Some debate was raised by logic added since CFS version 3 to automatically nice the X process for better GUI responsiveness. The CFS changelog comment labels the change as a usibility fix explaining, "automatic renicing of kernel threads such as keventd, OOM tasks and tasks doing privileged hardware access (such as Xorg)." Ingo posted a standalone patch demonstrating how these processes are detected and automatically niced, offering it for inclusion into Con's Staircase scheduler. Willy concurred that it was a good idea, "I think it could be a good idea since you recommend to renice X with SD. Most of the problem users are facing with renicing X is that they need to change their configs or scripts. If the kernel can reliably detect X and handle it differently, why not do it ?" Con was less convinced, "hmm well I have tried my very best to do all the changes without changing 'policy' as much as possible since that trips over so many emotive issues that noone can agree on, and I don't have a strong opinion on this as I thought it would be better for it to be a config option for X in userspace instead. Either way it needs to be turned on/off by admin and doing it by default in the kernel is... not universally accepted as good."

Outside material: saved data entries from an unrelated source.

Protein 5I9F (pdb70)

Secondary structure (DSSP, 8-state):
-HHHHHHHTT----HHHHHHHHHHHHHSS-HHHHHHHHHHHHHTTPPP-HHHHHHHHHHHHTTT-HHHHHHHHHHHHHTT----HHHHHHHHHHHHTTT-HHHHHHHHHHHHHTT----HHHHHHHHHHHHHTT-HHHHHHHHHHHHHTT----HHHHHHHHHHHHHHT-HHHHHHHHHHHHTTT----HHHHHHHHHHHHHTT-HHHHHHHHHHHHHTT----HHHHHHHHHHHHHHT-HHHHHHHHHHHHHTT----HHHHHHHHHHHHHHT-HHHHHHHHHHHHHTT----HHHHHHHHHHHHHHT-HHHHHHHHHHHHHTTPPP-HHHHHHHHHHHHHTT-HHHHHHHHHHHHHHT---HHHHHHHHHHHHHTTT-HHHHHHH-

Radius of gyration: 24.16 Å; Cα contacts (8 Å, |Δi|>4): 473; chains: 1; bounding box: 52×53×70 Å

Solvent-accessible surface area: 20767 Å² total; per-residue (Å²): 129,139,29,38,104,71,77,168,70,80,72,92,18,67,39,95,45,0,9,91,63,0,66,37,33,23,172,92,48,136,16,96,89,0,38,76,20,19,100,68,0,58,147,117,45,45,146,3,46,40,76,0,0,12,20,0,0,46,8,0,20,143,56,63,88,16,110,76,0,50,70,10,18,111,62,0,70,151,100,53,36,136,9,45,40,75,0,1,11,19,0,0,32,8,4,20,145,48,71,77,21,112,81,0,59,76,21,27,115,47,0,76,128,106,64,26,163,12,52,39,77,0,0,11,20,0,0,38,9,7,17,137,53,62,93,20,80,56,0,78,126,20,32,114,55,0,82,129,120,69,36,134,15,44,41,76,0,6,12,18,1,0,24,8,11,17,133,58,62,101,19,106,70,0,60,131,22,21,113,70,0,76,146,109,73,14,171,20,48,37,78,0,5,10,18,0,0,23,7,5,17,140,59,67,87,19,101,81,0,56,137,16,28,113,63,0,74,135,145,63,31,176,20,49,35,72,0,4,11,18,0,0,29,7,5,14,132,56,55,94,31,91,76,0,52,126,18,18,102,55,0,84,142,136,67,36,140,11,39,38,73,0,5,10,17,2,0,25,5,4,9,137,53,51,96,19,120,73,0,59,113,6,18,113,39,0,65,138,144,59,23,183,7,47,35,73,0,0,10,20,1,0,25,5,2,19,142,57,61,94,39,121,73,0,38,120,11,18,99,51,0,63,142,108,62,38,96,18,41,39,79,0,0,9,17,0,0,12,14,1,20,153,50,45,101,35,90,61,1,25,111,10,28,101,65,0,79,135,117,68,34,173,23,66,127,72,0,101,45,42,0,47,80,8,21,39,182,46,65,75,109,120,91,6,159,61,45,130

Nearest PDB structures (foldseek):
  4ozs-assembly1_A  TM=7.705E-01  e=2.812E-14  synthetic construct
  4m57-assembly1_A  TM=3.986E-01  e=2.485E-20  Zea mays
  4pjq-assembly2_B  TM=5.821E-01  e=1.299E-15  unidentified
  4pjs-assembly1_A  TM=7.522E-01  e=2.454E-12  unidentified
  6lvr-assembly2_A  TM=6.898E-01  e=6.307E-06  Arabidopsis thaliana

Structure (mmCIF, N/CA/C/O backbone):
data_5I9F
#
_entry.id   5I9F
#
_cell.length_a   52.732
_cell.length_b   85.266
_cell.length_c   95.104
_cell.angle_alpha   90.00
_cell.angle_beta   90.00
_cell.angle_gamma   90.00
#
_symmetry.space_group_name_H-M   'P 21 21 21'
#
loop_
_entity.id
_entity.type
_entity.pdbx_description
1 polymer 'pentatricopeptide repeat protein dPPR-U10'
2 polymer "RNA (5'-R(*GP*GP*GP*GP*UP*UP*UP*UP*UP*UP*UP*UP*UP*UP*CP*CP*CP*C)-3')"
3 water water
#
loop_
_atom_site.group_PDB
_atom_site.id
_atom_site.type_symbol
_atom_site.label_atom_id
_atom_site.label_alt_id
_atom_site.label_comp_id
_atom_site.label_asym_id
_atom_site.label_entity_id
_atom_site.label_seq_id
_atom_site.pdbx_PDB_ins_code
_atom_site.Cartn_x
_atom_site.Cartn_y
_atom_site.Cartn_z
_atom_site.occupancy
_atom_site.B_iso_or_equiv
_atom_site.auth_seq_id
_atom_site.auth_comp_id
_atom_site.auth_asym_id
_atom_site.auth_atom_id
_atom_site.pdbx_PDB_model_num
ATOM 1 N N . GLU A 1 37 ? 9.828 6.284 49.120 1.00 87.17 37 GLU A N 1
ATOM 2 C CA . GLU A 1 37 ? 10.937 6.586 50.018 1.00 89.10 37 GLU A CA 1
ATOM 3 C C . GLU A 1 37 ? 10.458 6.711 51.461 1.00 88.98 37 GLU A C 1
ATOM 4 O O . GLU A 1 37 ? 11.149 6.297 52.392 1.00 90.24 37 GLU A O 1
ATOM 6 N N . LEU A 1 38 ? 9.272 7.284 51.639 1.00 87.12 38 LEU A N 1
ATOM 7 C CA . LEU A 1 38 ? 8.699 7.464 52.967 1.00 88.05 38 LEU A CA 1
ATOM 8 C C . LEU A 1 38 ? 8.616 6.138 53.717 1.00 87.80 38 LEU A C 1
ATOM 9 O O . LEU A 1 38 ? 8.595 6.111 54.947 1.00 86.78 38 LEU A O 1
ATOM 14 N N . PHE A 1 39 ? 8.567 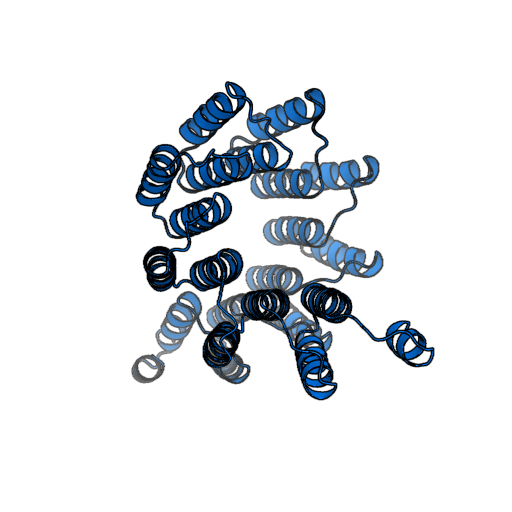5.042 52.966 1.00 86.74 39 PHE A N 1
ATOM 15 C CA . PHE A 1 39 ? 8.486 3.713 53.557 1.00 85.44 39 PHE A CA 1
ATOM 16 C C . PHE A 1 39 ? 9.708 3.415 54.419 1.00 86.87 39 PHE A C 1
ATOM 17 O O . PHE A 1 39 ? 9.592 3.198 55.625 1.00 86.72 39 PHE A O 1
ATOM 25 N N . ALA A 1 40 ? 10.880 3.406 53.792 1.00 85.17 40 ALA A N 1
ATOM 26 C CA . ALA A 1 40 ? 12.126 3.135 54.498 1.00 86.22 40 ALA A CA 1
ATOM 27 C C . ALA A 1 40 ? 12.266 4.024 55.729 1.00 86.06 40 ALA A C 1
ATOM 28 O O . ALA A 1 40 ? 12.676 3.564 56.795 1.00 85.31 40 ALA A O 1
ATOM 30 N N . GLU A 1 41 ? 11.924 5.299 55.575 1.00 87.92 41 GLU A N 1
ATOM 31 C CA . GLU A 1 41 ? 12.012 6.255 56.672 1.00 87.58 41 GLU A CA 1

Ingo Molnar [interview] released a new patchset titled the "Modular Scheduler Core and Completely Fair Scheduler". He explained, "this project is a complete rewrite of the Linux task scheduler. My goal is to address various feature requests and to fix deficiencies in the vanilla scheduler that were suggested/found in the past few years, both for desktop scheduling and for server scheduling workloads." The patchset introduces Scheduling Classes, "an extensible hierarchy of scheduler modules. These modules encapsulate scheduling policy details and are handled by the scheduler core without the core code assuming about them too much." It also includes sched_fair.c with an implementation of the CFS desktop scheduler, "a replacement for the vanilla scheduler's SCHED_OTHER interactivity code," about which Ingo noted, "I'd like to give credit to Con Kolivas [interview] for the general approach here: he has proven via RSDL/SD that 'fair scheduling' is possible and that it results in better desktop scheduling. Kudos Con!"

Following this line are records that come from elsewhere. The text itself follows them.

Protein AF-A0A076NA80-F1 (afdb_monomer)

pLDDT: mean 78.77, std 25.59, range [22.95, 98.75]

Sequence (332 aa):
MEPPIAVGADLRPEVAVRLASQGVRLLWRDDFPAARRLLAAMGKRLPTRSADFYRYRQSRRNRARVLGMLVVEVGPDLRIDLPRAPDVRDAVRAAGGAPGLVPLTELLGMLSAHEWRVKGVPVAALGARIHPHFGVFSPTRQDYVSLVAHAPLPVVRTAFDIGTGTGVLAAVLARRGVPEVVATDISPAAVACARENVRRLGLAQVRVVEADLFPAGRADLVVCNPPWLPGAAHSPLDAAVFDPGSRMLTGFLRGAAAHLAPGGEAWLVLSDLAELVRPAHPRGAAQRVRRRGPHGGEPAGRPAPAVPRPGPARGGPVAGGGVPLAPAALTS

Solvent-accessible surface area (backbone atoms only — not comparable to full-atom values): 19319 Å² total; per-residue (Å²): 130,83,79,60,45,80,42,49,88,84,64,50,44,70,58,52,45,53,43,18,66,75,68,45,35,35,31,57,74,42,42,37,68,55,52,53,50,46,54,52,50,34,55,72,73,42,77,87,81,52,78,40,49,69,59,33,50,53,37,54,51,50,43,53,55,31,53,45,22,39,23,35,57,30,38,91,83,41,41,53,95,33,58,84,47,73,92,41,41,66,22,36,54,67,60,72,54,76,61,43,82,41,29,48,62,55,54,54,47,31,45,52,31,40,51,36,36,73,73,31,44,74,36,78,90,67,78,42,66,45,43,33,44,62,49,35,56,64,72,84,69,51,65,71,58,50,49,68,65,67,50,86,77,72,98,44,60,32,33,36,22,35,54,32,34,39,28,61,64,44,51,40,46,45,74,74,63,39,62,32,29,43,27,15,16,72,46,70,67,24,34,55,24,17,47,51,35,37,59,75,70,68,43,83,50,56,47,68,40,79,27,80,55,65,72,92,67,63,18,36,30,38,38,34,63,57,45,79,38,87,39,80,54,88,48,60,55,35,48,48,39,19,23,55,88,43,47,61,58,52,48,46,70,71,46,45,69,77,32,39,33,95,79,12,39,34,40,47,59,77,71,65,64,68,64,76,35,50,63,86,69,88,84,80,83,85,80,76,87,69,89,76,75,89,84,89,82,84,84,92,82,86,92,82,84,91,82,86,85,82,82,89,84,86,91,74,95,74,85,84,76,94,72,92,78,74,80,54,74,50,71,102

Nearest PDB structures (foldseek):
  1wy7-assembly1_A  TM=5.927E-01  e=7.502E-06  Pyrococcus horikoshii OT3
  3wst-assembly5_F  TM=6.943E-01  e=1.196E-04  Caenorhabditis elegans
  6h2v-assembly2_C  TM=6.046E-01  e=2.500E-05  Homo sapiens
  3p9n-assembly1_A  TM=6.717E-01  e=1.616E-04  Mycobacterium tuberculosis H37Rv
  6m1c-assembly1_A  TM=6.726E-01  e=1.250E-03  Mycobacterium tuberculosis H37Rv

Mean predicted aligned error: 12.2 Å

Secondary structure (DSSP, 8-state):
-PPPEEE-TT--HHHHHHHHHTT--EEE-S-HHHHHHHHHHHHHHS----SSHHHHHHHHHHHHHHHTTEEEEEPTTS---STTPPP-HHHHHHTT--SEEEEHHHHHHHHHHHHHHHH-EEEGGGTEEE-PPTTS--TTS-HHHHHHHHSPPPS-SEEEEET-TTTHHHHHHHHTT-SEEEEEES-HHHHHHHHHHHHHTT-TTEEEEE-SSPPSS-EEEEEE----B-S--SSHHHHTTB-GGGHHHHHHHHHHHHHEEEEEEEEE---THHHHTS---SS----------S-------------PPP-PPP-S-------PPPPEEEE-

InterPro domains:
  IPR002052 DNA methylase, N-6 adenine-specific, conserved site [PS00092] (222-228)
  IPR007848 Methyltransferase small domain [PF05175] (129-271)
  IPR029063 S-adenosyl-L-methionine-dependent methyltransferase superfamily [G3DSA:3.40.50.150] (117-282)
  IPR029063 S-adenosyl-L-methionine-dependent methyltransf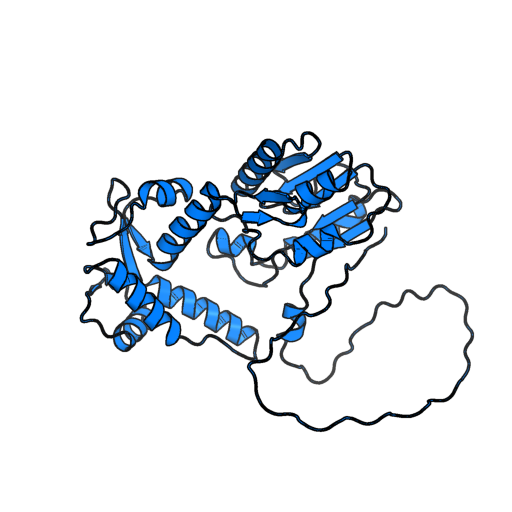erase superfamily [SSF53335] (127-271)
  IPR046977 rRNA (guanine-N(2)-)-methyltransferase RsmC/RlmG [PTHR47816] (115-270)

Organism: NCBI:txid1068978

Foldseek 3Di:
DDDADEDELPDDLVNLLVCLLVVHAYEYAAAPVSLVVSLVSVLVPQDQDDLALVVNVVSVVSSCSSQQSHWFWQDQQRDGPYHPDDPQNVLCVLQVHGTGIGRPVVSVLSVVLVVCQVVFDQAPLLNDGFRAGRLFDHPNDCPLVVQLLPPDDDPWQEEEEFQCRQLSSVSSCLVVPRQAYEYEHQDPSSLVNNVVRCVVSVRPRYHYDYDDGDDPAATLEYEYEAQAADDDQPDSNSNNRHDDVCRNVVVCVVCNVVRHDAFGKYWYFYDCVVVSSHDDDPDDDPDDPDDDDDDDDDDDDDDDDDDDDDDDDDDDPDDDDDDDGDTDIDTD

Radius of gyration: 24.22 Å; Cα contacts (8 Å, |Δi|>4): 560; chains: 1; bounding box: 51×50×80 Å

Structure (mmCIF, N/CA/C/O backbone):
data_AF-A0A076NA80-F1
#
_entry.id   AF-A0A076NA80-F1
#
loop_
_atom_site.group_PDB
_atom_site.id
_atom_site.type_symbol
_atom_site.label_atom_id
_atom_site.label_alt_id
_atom_site.label_comp_id
_atom_site.label_asym_id
_atom_site.label_entity_id
_atom_site.label_seq_id
_atom_site.pdbx_PDB_ins_code
_atom_site.Cartn_x
_atom_site.Cartn_y
_atom_site.Cartn_z
_atom_site.occupancy
_atom_site.B_iso_or_equiv
_atom_site.auth_seq_id
_atom_site.auth_comp_id
_atom_site.auth_asym_id
_atom_site.auth_atom_id
_atom_site.pdbx_PDB_model_num
ATOM 1 N N . MET A 1 1 ? 19.368 17.675 -17.795 1.00 58.62 1 MET A N 1
ATOM 2 C CA . MET A 1 1 ? 19.488 16.201 -17.709 1.00 58.62 1 MET A CA 1
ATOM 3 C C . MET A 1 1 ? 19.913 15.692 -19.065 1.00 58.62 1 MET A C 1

Regarding the actual implementation, Ingo explained, "CFS's design is quite radical: it does not use runqueues, it uses a time-ordered rbtree to build a 'timeline' of future task execution, and thus has no 'array switch' artifacts (by which both the vanilla scheduler and RSDL/SD are affected). CFS uses nanosecond granularity accounting and does not rely on any jiffies or other HZ detail. Thus the CFS scheduler has no notion of 'timeslices' and has no heuristics whatsoever. There is only one central tunable, /proc/sys/kernel/sched_granularity_ns, which can be used to tune the scheduler from 'desktop' (low latencies) to 'server' (good batching) workloads." He went on to note, "due to its design, the CFS scheduler is not prone to any of the 'attacks' that exist today against the heuristics of the stock scheduler".

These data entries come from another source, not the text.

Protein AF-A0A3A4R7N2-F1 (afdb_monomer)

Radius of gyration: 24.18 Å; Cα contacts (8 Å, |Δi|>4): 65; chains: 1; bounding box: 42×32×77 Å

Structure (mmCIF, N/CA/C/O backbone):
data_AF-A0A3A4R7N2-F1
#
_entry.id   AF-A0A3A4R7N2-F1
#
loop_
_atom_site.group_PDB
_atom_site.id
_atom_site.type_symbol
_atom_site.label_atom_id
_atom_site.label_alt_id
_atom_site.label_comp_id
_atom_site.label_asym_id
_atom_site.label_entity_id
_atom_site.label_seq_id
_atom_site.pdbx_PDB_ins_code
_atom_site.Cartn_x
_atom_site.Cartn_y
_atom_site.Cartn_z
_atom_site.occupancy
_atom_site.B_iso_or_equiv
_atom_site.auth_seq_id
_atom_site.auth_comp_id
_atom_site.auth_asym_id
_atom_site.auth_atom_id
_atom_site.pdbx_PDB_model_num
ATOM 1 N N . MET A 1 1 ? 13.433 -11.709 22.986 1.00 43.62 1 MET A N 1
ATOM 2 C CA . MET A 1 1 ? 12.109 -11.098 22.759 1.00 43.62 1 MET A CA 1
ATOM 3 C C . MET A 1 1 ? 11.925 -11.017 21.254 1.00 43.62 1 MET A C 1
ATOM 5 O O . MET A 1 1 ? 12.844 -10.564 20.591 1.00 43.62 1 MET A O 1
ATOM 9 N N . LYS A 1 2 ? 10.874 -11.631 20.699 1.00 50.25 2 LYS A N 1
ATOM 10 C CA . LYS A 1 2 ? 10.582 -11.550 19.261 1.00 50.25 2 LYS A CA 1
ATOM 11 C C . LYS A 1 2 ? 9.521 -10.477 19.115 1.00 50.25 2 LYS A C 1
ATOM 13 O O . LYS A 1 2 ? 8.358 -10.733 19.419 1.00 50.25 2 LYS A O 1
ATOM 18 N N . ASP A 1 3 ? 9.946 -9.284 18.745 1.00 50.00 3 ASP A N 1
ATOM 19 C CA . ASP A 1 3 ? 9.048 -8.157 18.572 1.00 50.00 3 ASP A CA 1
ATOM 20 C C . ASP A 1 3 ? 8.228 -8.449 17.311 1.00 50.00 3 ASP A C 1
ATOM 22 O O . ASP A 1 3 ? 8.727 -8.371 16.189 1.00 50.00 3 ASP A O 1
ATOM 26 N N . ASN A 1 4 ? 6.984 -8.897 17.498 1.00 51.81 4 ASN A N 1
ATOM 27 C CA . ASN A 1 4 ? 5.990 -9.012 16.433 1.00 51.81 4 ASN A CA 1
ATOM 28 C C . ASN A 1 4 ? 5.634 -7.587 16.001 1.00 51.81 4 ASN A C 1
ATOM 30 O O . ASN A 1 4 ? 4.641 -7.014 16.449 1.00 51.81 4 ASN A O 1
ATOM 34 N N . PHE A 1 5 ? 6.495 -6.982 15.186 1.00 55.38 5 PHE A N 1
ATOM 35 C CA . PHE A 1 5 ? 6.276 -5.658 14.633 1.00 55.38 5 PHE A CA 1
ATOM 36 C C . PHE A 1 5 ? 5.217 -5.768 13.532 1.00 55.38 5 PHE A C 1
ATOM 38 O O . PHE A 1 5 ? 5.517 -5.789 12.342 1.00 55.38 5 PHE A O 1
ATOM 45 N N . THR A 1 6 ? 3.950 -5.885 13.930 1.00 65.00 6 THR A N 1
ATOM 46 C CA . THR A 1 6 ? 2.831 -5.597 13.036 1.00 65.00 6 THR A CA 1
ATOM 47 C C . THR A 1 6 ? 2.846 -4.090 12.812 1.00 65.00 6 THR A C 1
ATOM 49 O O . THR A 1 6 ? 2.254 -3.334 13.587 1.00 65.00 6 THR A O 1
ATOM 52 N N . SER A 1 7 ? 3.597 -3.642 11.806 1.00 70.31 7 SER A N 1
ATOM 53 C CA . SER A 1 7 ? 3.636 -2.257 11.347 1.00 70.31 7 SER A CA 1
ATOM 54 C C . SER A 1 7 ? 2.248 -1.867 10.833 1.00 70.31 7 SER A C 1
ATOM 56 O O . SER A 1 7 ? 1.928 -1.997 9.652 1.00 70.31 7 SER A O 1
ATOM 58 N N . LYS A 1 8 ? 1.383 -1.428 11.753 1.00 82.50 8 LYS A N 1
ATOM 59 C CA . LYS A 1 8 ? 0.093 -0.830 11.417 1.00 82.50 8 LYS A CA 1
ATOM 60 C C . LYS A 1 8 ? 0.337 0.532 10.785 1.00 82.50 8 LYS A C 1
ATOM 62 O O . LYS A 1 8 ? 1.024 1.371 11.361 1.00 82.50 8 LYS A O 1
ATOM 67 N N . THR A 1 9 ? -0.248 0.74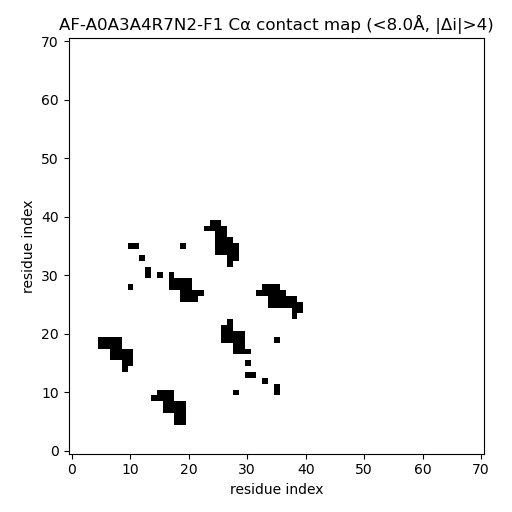3 9.614 1.00 90.44 9 THR A N 1
ATOM 68 C CA . THR A 1 9 ? -0.167 1.991 8.849 1.00 90.44 9 THR A CA 1
ATOM 69 C C . THR A 1 9 ? -1.563 2.443 8.428 1.00 90.44 9 THR A C 1
ATOM 71 O O . THR A 1 9 ? -2.519 1.671 8.510 1.00 90.44 9 THR A O 1
ATOM 74 N N . ILE A 1 10 ? -1.703 3.691 7.989 1.00 94.56 10 ILE A N 1
ATOM 75 C CA . ILE A 1 10 ? -2.940 4.177 7.370 1.00 94.56 10 ILE A CA 1
ATOM 76 C C . ILE A 1 10 ? -2.845 3.917 5.867 1.00 94.56 10 ILE A C 1
ATOM 78 O O . ILE A 1 10 ? -1.875 4.301 5.217 1.00 94.56 10 ILE A O 1
ATOM 82 N N . CYS A 1 11 ? -3.856 3.263 5.298 1.00 94.25 11 CYS A N 1
ATOM 83 C CA . CYS A 1 11 ? -3.946 3.104 3.854 1.00 94.25 11 CYS A CA 1
ATOM 84 C C . CYS A 1 11 ? -4.332 4.442 3.207 1.00 94.25 11 CYS A C 1
ATOM 86 O O . CYS A 1 11 ? -5.436 4.932 3.427 1.00 94.25 11 CYS A O 1
ATOM 88 N N . ASN A 1 12 ? -3.472 5.001 2.354 1.00 93.06 12 ASN A N 1
ATOM 89 C CA . ASN A 1 12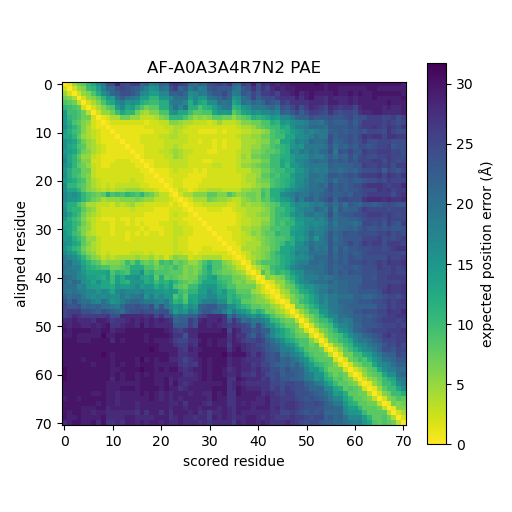 ? -3.745 6.272 1.666 1.00 93.06 12 ASN A CA 1
ATOM 90 C C . ASN A 1 12 ? -4.908 6.202 0.658 1.00 93.06 12 ASN A C 1
ATOM 92 O O . ASN A 1 12 ? -5.400 7.237 0.223 1.00 93.06 12 ASN A O 1
ATOM 96 N N . TRP A 1 13 ? -5.361 4.996 0.298 1.00 94.94 13 TRP A N 1
ATOM 97 C CA . TRP A 1 13 ? -6.478 4.795 -0.627 1.00 94.94 13 TRP A CA 1
ATOM 98 C C . TRP A 1 13 ? -7.829 4.688 0.081 1.00 94.94 13 TRP A C 1
ATOM 100 O O . TRP A 1 13 ? -8.783 5.329 -0.344 1.00 94.94 13 TRP A O 1
ATOM 110 N N . CYS A 1 14 ? -7.937 3.896 1.155 1.00 96.12 14 CYS A N 1
ATOM 111 C CA . CYS A 1 14 ? -9.208 3.712 1.874 1.00 96.12 14 CYS A CA 1
ATOM 112 C C . CYS A 1 14 ? -9.298 4.470 3.210 1.00 96.12 14 CYS A C 1
ATOM 114 O O . CYS A 1 14 ? -10.349 4.458 3.850 1.00 96.12 14 CYS A O 1
ATOM 116 N N . GLY A 1 15 ? -8.207 5.094 3.662 1.00 95.38 15 GLY A N 1
ATOM 117 C CA . GLY A 1 15 ? -8.126 5.860 4.910 1.00 95.38 15 GLY A CA 1
ATOM 118 C C . GLY A 1 15 ? -8.167 5.024 6.193 1.00 95.38 15 GLY A C 1
ATOM 119 O O . GLY A 1 15 ? -8.131 5.583 7.285 1.00 95.38 15 GLY A O 1
ATOM 120 N N . GLN A 1 16 ? -8.253 3.695 6.094 1.00 95.88 16 GLN A N 1
ATOM 121 C CA . GLN A 1 16 ? -8.341 2.817 7.260 1.00 95.88 16 GLN A CA 1
ATOM 122 C C . GLN A 1 16 ? -6.956 2.472 7.808 1.00 95.88 16 GLN A C 1
ATOM 124 O O . GLN A 1 16 ? -6.005 2.258 7.050 1.00 95.8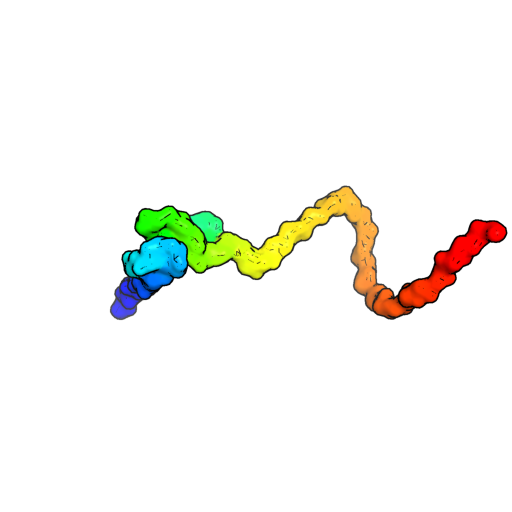8 16 GLN A O 1
ATOM 129 N N . PHE A 1 17 ? -6.868 2.338 9.132 1.00 95.50 17 PHE A N 1
ATOM 130 C CA . PHE A 1 17 ? -5.728 1.685 9.767 1.00 95.50 17 PHE A CA 1
ATOM 131 C C . PHE A 1 17 ? -5.698 0.212 9.366 1.00 95.50 17 PHE A C 1
ATOM 133 O O . PHE A 1 17 ? -6.683 -0.513 9.519 1.00 95.50 17 PHE A O 1
ATOM 140 N N . THR A 1 18 ? -4.563 -0.234 8.848 1.00 93.94 18 THR A N 1
ATOM 141 C CA . THR A 1 18 ? -4.404 -1.572 8.293 1.00 93.94 18 THR A CA 1
ATOM 142 C C . THR A 1 18 ? -3.042 -2.160 8.634 1.00 93.94 18 THR A C 1
ATOM 144 O O . THR A 1 18 ? -2.086 -1.447 8.938 1.00 93.94 18 THR A O 1
ATOM 147 N N . GLU A 1 19 ? -2.972 -3.483 8.586 1.00 93.06 19 GLU A N 1
ATOM 148 C CA . GLU A 1 19 ? -1.724 -4.238 8.618 1.00 93.06 19 GLU A CA 1
ATOM 149 C C . GLU A 1 19 ? -1.319 -4.546 7.177 1.00 93.06 19 GLU A C 1
ATOM 151 O O . GLU A 1 19 ? -2.170 -4.890 6.350 1.00 93.06 19 GLU A O 1
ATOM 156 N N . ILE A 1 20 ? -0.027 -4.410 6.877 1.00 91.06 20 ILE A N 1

Announcing the third version of his syslets subsystem patches [story], Ingo Molnar [interview] noted that he has implemented many fundamental changes to the code including the introduction of threadlets, "'threadlets' are basically the user-space equivalent of syslets: small functions of execution that the kernel attempts to execute without scheduling. If the threadlet blocks, the kernel creates a real thread from it, and execution continues in that thread. The 'head' context (the context that never blocks) returns to the original function that called the threadlet." As threadlets are only moved into a separate thread context if they block, Ingo refers to them as 'optional threads'. He also describes them as 'on-demand parallelism', "user-space does not have to worry about setting up, sizing and feeding a thread pool - the kernel will execute the workload in a single-threaded manner as long as it makes sense, but once the context blocks, a parallel context is created. So parallelism inside applications is utilized in a natural way."
Ingo goes on to note that the syslet code and API has been significantly enhanced in this latest release, "the v3 code is ABI-incompatible with v2, due to these fundamental changes." He adds, "syslets (small, kernel-side, scripted 'syscall plugins') are still supported - they are (much...) harder to program than threadlets but they allow the highest performance. Core infrastructure libraries like glibc/libaio are expected to use syslets. Jens Axboe's FIO tool already includes support for v2 syslets, and the following patch updates FIO to the v3 API".
Ingo Molnar [interview] posted a second version of his syslets subystem patch set, which offers asynchrous system call support [story]. He noted that the effort is a work in progress, and that there are still outstanding issues to be fixed, "the biggest conceptual change in v2 is the ability of cachemiss threads to be turned into user threads. This fixes signal handling, makes them ptrace-eable, etc," going on to list numerous fixes since the first release. He noted that prior to releasing a third version of the patch set he will add support for multiple completion rings, add logic to share the 'spare thread' between the rings to further reduce startup costs, and remove reliance on mlock().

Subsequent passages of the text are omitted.